Python has been around for so long, yet it still lacks a de facto standard for project management and build tools. As a result, Python project structures and build methods vary widely, perhaps reflecting Python’s spirit of freedom.
Unlike Java, which evolved from manual builds to semi-automated Ant, and then to Maven, which is now essentially the de facto standard. During this time, Maven has faced challenges from other tools like Gradle (primarily promoted for Android projects), SBT (mainly for Scala projects), Ant+Ivy, and Buildr, but none have seriously shaken Maven’s dominance. Moreover, these other tools largely follow Maven’s directory layout.
Back to Python: tools like pip, pipenv, and conda have emerged as package managers, but they don’t impose any conventions on project directory structure.

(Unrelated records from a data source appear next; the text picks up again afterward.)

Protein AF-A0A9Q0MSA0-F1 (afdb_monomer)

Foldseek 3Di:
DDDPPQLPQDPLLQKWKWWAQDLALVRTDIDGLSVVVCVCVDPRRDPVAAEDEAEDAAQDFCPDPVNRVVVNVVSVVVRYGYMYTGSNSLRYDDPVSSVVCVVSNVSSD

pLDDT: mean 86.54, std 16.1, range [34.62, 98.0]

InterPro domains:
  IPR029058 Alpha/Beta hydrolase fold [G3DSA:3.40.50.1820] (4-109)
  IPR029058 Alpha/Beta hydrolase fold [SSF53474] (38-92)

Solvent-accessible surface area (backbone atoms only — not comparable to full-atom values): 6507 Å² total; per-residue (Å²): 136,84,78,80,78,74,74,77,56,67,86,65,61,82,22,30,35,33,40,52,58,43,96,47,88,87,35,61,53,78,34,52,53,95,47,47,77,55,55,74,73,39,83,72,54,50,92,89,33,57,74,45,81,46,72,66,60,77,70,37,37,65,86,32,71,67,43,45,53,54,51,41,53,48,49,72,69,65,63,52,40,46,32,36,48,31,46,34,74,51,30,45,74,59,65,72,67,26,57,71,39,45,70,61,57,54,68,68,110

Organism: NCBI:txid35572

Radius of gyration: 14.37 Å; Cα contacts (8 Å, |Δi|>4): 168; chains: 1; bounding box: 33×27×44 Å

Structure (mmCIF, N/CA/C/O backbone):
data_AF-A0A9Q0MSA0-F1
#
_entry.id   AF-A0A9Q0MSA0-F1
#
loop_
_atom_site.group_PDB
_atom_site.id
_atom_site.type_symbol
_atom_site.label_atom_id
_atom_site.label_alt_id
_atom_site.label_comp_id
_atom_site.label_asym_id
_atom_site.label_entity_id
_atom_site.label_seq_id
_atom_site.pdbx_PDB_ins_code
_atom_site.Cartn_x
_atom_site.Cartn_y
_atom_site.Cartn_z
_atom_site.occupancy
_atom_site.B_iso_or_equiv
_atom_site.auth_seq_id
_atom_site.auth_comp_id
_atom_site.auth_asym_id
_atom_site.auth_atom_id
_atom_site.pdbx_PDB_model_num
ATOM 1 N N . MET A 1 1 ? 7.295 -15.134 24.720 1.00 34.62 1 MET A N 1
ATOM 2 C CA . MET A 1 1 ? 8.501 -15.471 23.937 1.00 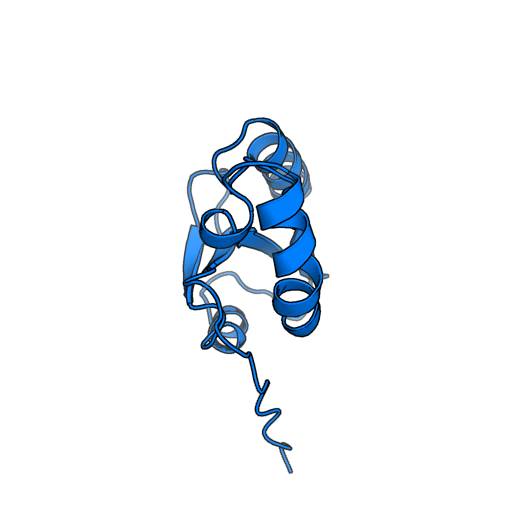34.62 1 MET A CA 1
ATOM 3 C C . MET A 1 1 ? 8.190 -15.064 22.504 1.00 34.62 1 MET A C 1
ATOM 5 O O . MET A 1 1 ? 7.495 -15.799 21.823 1.00 34.62 1 MET A O 1
ATOM 9 N N . TYR A 1 2 ? 8.537 -13.834 22.113 1.00 38.09 2 TYR A N 1
ATOM 10 C CA . TYR A 1 2 ? 8.278 -13.337 20.760 1.00 38.09 2 TYR A CA 1
ATOM 11 C C . TYR A 1 2 ? 9.439 -13.789 19.882 1.00 38.09 2 TYR A C 1
ATOM 13 O O . TYR A 1 2 ? 10.568 -13.339 20.057 1.00 38.09 2 TYR A O 1
ATOM 21 N N . THR A 1 3 ? 9.189 -14.752 19.004 1.00 38.34 3 THR A N 1
ATOM 22 C CA . THR A 1 3 ? 10.114 -15.080 17.923 1.00 38.34 3 THR A CA 1
ATOM 23 C C . THR A 1 3 ? 10.214 -13.865 17.015 1.00 38.34 3 THR A C 1
ATOM 25 O O . THR A 1 3 ? 9.231 -13.4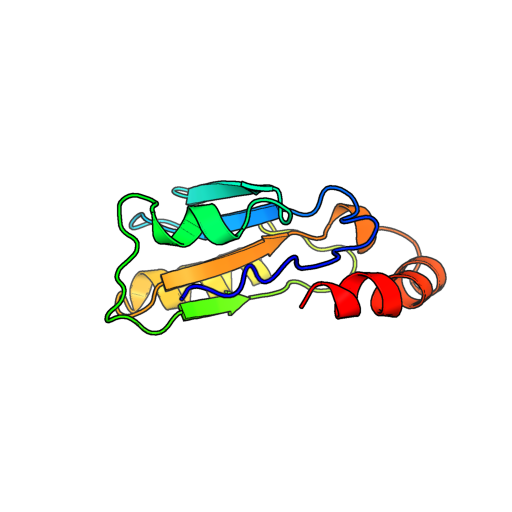94 16.378 1.00 38.34 3 THR A O 1
ATOM 28 N N . ASN A 1 4 ? 11.395 -13.245 16.977 1.00 38.03 4 ASN A N 1
ATOM 29 C CA . ASN A 1 4 ? 11.743 -12.253 15.971 1.00 38.03 4 ASN A CA 1
ATOM 30 C C . ASN A 1 4 ? 11.627 -12.924 14.598 1.00 38.03 4 ASN A C 1
ATOM 32 O O . ASN A 1 4 ? 12.502 -13.697 14.203 1.00 38.03 4 ASN A O 1
ATOM 36 N N . PHE A 1 5 ? 10.531 -12.656 13.889 1.00 42.59 5 PHE A N 1
ATOM 37 C CA . PHE A 1 5 ? 10.462 -12.864 12.451 1.00 42.59 5 PHE A CA 1
ATOM 38 C C . PHE A 1 5 ? 11.408 -11.842 11.825 1.00 42.59 5 PHE A C 1
ATOM 40 O O . PHE A 1 5 ? 11.008 -10.744 11.458 1.00 42.59 5 PHE A O 1
ATOM 47 N N . ASN A 1 6 ? 12.690 -12.191 11.734 1.00 39.47 6 ASN A N 1
ATOM 48 C CA . ASN A 1 6 ? 13.568 -11.538 10.779 1.00 39.47 6 ASN A CA 1
ATOM 49 C C . ASN A 1 6 ? 13.062 -11.970 9.406 1.00 39.47 6 ASN A C 1
ATOM 51 O O . ASN A 1 6 ? 13.451 -13.023 8.896 1.00 39.47 6 ASN A O 1
ATOM 55 N N . LEU A 1 7 ? 12.136 -11.191 8.846 1.00 48.97 7 LEU A N 1
ATOM 56 C CA . LEU A 1 7 ? 11.839 -11.248 7.430 1.00 48.97 7 LEU A CA 1
ATOM 57 C C . LEU A 1 7 ? 13.181 -10.937 6.760 1.00 48.97 7 LEU A C 1
ATOM 59 O O . LEU A 1 7 ? 13.653 -9.802 6.790 1.00 48.97 7 LEU A O 1
ATOM 63 N N . VAL A 1 8 ? 13.867 -11.962 6.249 1.00 50.69 8 VAL A N 1
ATOM 64 C CA . VAL A 1 8 ? 15.035 -11.766 5.385 1.00 50.69 8 VAL A CA 1
ATOM 65 C C . VAL A 1 8 ? 14.468 -11.269 4.064 1.00 50.69 8 VAL A C 1
ATOM 67 O O . VAL A 1 8 ? 14.370 -12.010 3.087 1.00 50.69 8 VAL A O 1
ATOM 70 N N . ILE A 1 9 ? 14.001 -10.022 4.071 1.00 54.22 9 ILE A N 1
ATOM 71 C CA . ILE A 1 9 ? 13.684 -9.309 2.851 1.00 54.22 9 ILE A CA 1
ATOM 72 C C . ILE A 1 9 ? 15.026 -9.219 2.134 1.00 54.22 9 ILE A C 1
ATOM 74 O O . ILE A 1 9 ? 16.013 -8.758 2.712 1.00 54.22 9 ILE A O 1
ATOM 78 N N . GLY A 1 10 ? 15.093 -9.734 0.908 1.00 58.25 10 GLY A N 1
ATOM 79 C CA . GLY A 1 10 ? 16.223 -9.461 0.028 1.00 58.25 10 GLY A CA 1
ATOM 80 C C . GLY A 1 10 ? 16.320 -7.960 -0.263 1.00 58.25 10 GLY A C 1
ATOM 81 O O . GLY A 1 10 ? 15.852 -7.114 0.498 1.00 58.25 10 GLY A O 1
ATOM 82 N N . ASN A 1 11 ? 16.889 -7.587 -1.404 1.00 71.75 11 ASN A N 1
ATOM 83 C CA . ASN A 1 11 ? 16.768 -6.206 -1.858 1.00 71.75 11 ASN A CA 1
ATOM 84 C C . ASN A 1 11 ? 15.273 -5.838 -1.957 1.00 71.75 11 ASN A C 1
ATOM 86 O O . ASN A 1 11 ? 14.556 -6.369 -2.798 1.00 71.75 11 ASN A O 1
ATOM 90 N N . SER A 1 12 ? 14.800 -4.935 -1.096 1.00 74.56 12 SER A N 1
ATOM 91 C CA . SER A 1 12 ? 13.406 -4.477 -1.094 1.00 74.56 12 SER A CA 1
ATOM 92 C C . SER A 1 12 ? 13.081 -3.602 -2.304 1.00 74.56 12 SER A C 1
ATOM 94 O O . SER A 1 12 ? 11.943 -3.160 -2.456 1.00 74.56 12 SER A O 1
ATOM 96 N N . PHE A 1 13 ? 14.083 -3.284 -3.131 1.00 84.50 13 PHE A N 1
ATOM 97 C CA . PHE A 1 13 ? 14.019 -2.317 -4.220 1.00 84.50 13 PHE A CA 1
ATOM 98 C C . PHE A 1 13 ? 13.547 -0.932 -3.762 1.00 84.50 13 PHE A C 1
ATOM 100 O O . PHE A 1 13 ? 13.080 -0.135 -4.567 1.00 84.50 13 PHE A O 1
ATOM 107 N N . GLY A 1 14 ? 13.654 -0.617 -2.468 1.00 87.69 14 GLY A N 1
ATOM 108 C CA . GLY A 1 14 ? 13.102 0.617 -1.911 1.00 87.69 14 GLY A CA 1
ATOM 109 C C . GLY A 1 14 ? 11.572 0.640 -1.853 1.00 87.69 14 GLY A C 1
ATOM 110 O O . GLY A 1 14 ? 11.011 1.726 -1.690 1.00 87.69 14 GLY A O 1
ATOM 111 N N . SER A 1 15 ? 10.912 -0.518 -1.962 1.00 91.94 15 SER A N 1
ATOM 112 C CA . SER A 1 15 ? 9.458 -0.650 -1.841 1.00 91.94 15 SER A CA 1
ATOM 113 C C . SER A 1 15 ? 8.961 -0.146 -0.485 1.00 91.94 15 SER A C 1
ATOM 115 O O . SER A 1 15 ? 9.685 -0.164 0.519 1.00 91.94 15 SER A O 1
ATOM 117 N N . LYS A 1 16 ? 7.712 0.312 -0.464 1.00 94.94 16 LYS A N 1
ATOM 118 C CA . LYS A 1 16 ? 7.084 0.971 0.682 1.00 94.94 16 LYS A CA 1
ATOM 119 C C . LYS A 1 16 ? 5.752 0.316 1.021 1.00 94.94 16 LYS A C 1
ATOM 121 O O . LYS A 1 16 ? 5.033 -0.128 0.128 1.00 94.94 16 LYS A O 1
ATOM 126 N N . ILE A 1 17 ? 5.397 0.332 2.300 1.00 96.06 17 ILE A N 1
ATOM 127 C CA . ILE A 1 17 ? 4.033 0.065 2.757 1.00 96.06 17 ILE A CA 1
ATOM 128 C C . ILE A 1 17 ? 3.374 1.399 3.087 1.00 96.06 17 ILE A C 1
ATOM 130 O O . ILE A 1 17 ? 3.901 2.186 3.873 1.00 96.06 17 ILE A O 1
ATOM 134 N N . LEU A 1 18 ? 2.219 1.652 2.480 1.00 97.69 18 LEU A N 1
ATOM 135 C CA . LEU A 1 18 ? 1.379 2.802 2.785 1.00 97.69 18 LEU A CA 1
ATOM 136 C C . LEU A 1 18 ? 0.182 2.335 3.603 1.00 97.69 18 LEU A C 1
ATOM 138 O O . LEU A 1 18 ? -0.546 1.453 3.149 1.00 97.69 18 LEU A O 1
ATOM 142 N N . PHE A 1 19 ? -0.058 2.948 4.758 1.00 98.00 19 PHE A N 1
ATOM 143 C CA . PHE A 1 19 ? -1.248 2.709 5.571 1.00 98.00 19 PHE A CA 1
ATOM 144 C C . PHE A 1 19 ? -2.191 3.905 5.487 1.00 98.00 19 PHE A C 1
ATOM 146 O O . PHE A 1 19 ? -1.842 5.008 5.900 1.00 98.00 19 PHE A O 1
ATOM 153 N N . PHE A 1 20 ? -3.397 3.703 4.951 1.00 97.25 20 PHE A N 1
ATOM 154 C CA . PHE A 1 20 ? -4.380 4.779 4.808 1.00 97.25 20 PHE A CA 1
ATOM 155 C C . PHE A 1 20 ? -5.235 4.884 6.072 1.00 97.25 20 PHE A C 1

Regarding builds, many still use the traditional Makefile approach, supplemented with setup.py and build.py scripts for installation and building via code. For project directory structure, some have created project templates and then built tools to apply those templates.
Below, we’ll briefly examine the usage of four tools:
- CookieCutter
- PyScaffold
- PyBuilder
- Poetry
CookieCutter – A Classic Python Project Directory Structure
bash
$ pip install cookiecutter $ cookiecutter gh:audreyr/cookiecutter-pypackage # Uses the GitHub template audreyr/cookiecutter-pypackage, asks a series of questions, and generates a Python project ...... project_name [Python Boilerplate]: sample ......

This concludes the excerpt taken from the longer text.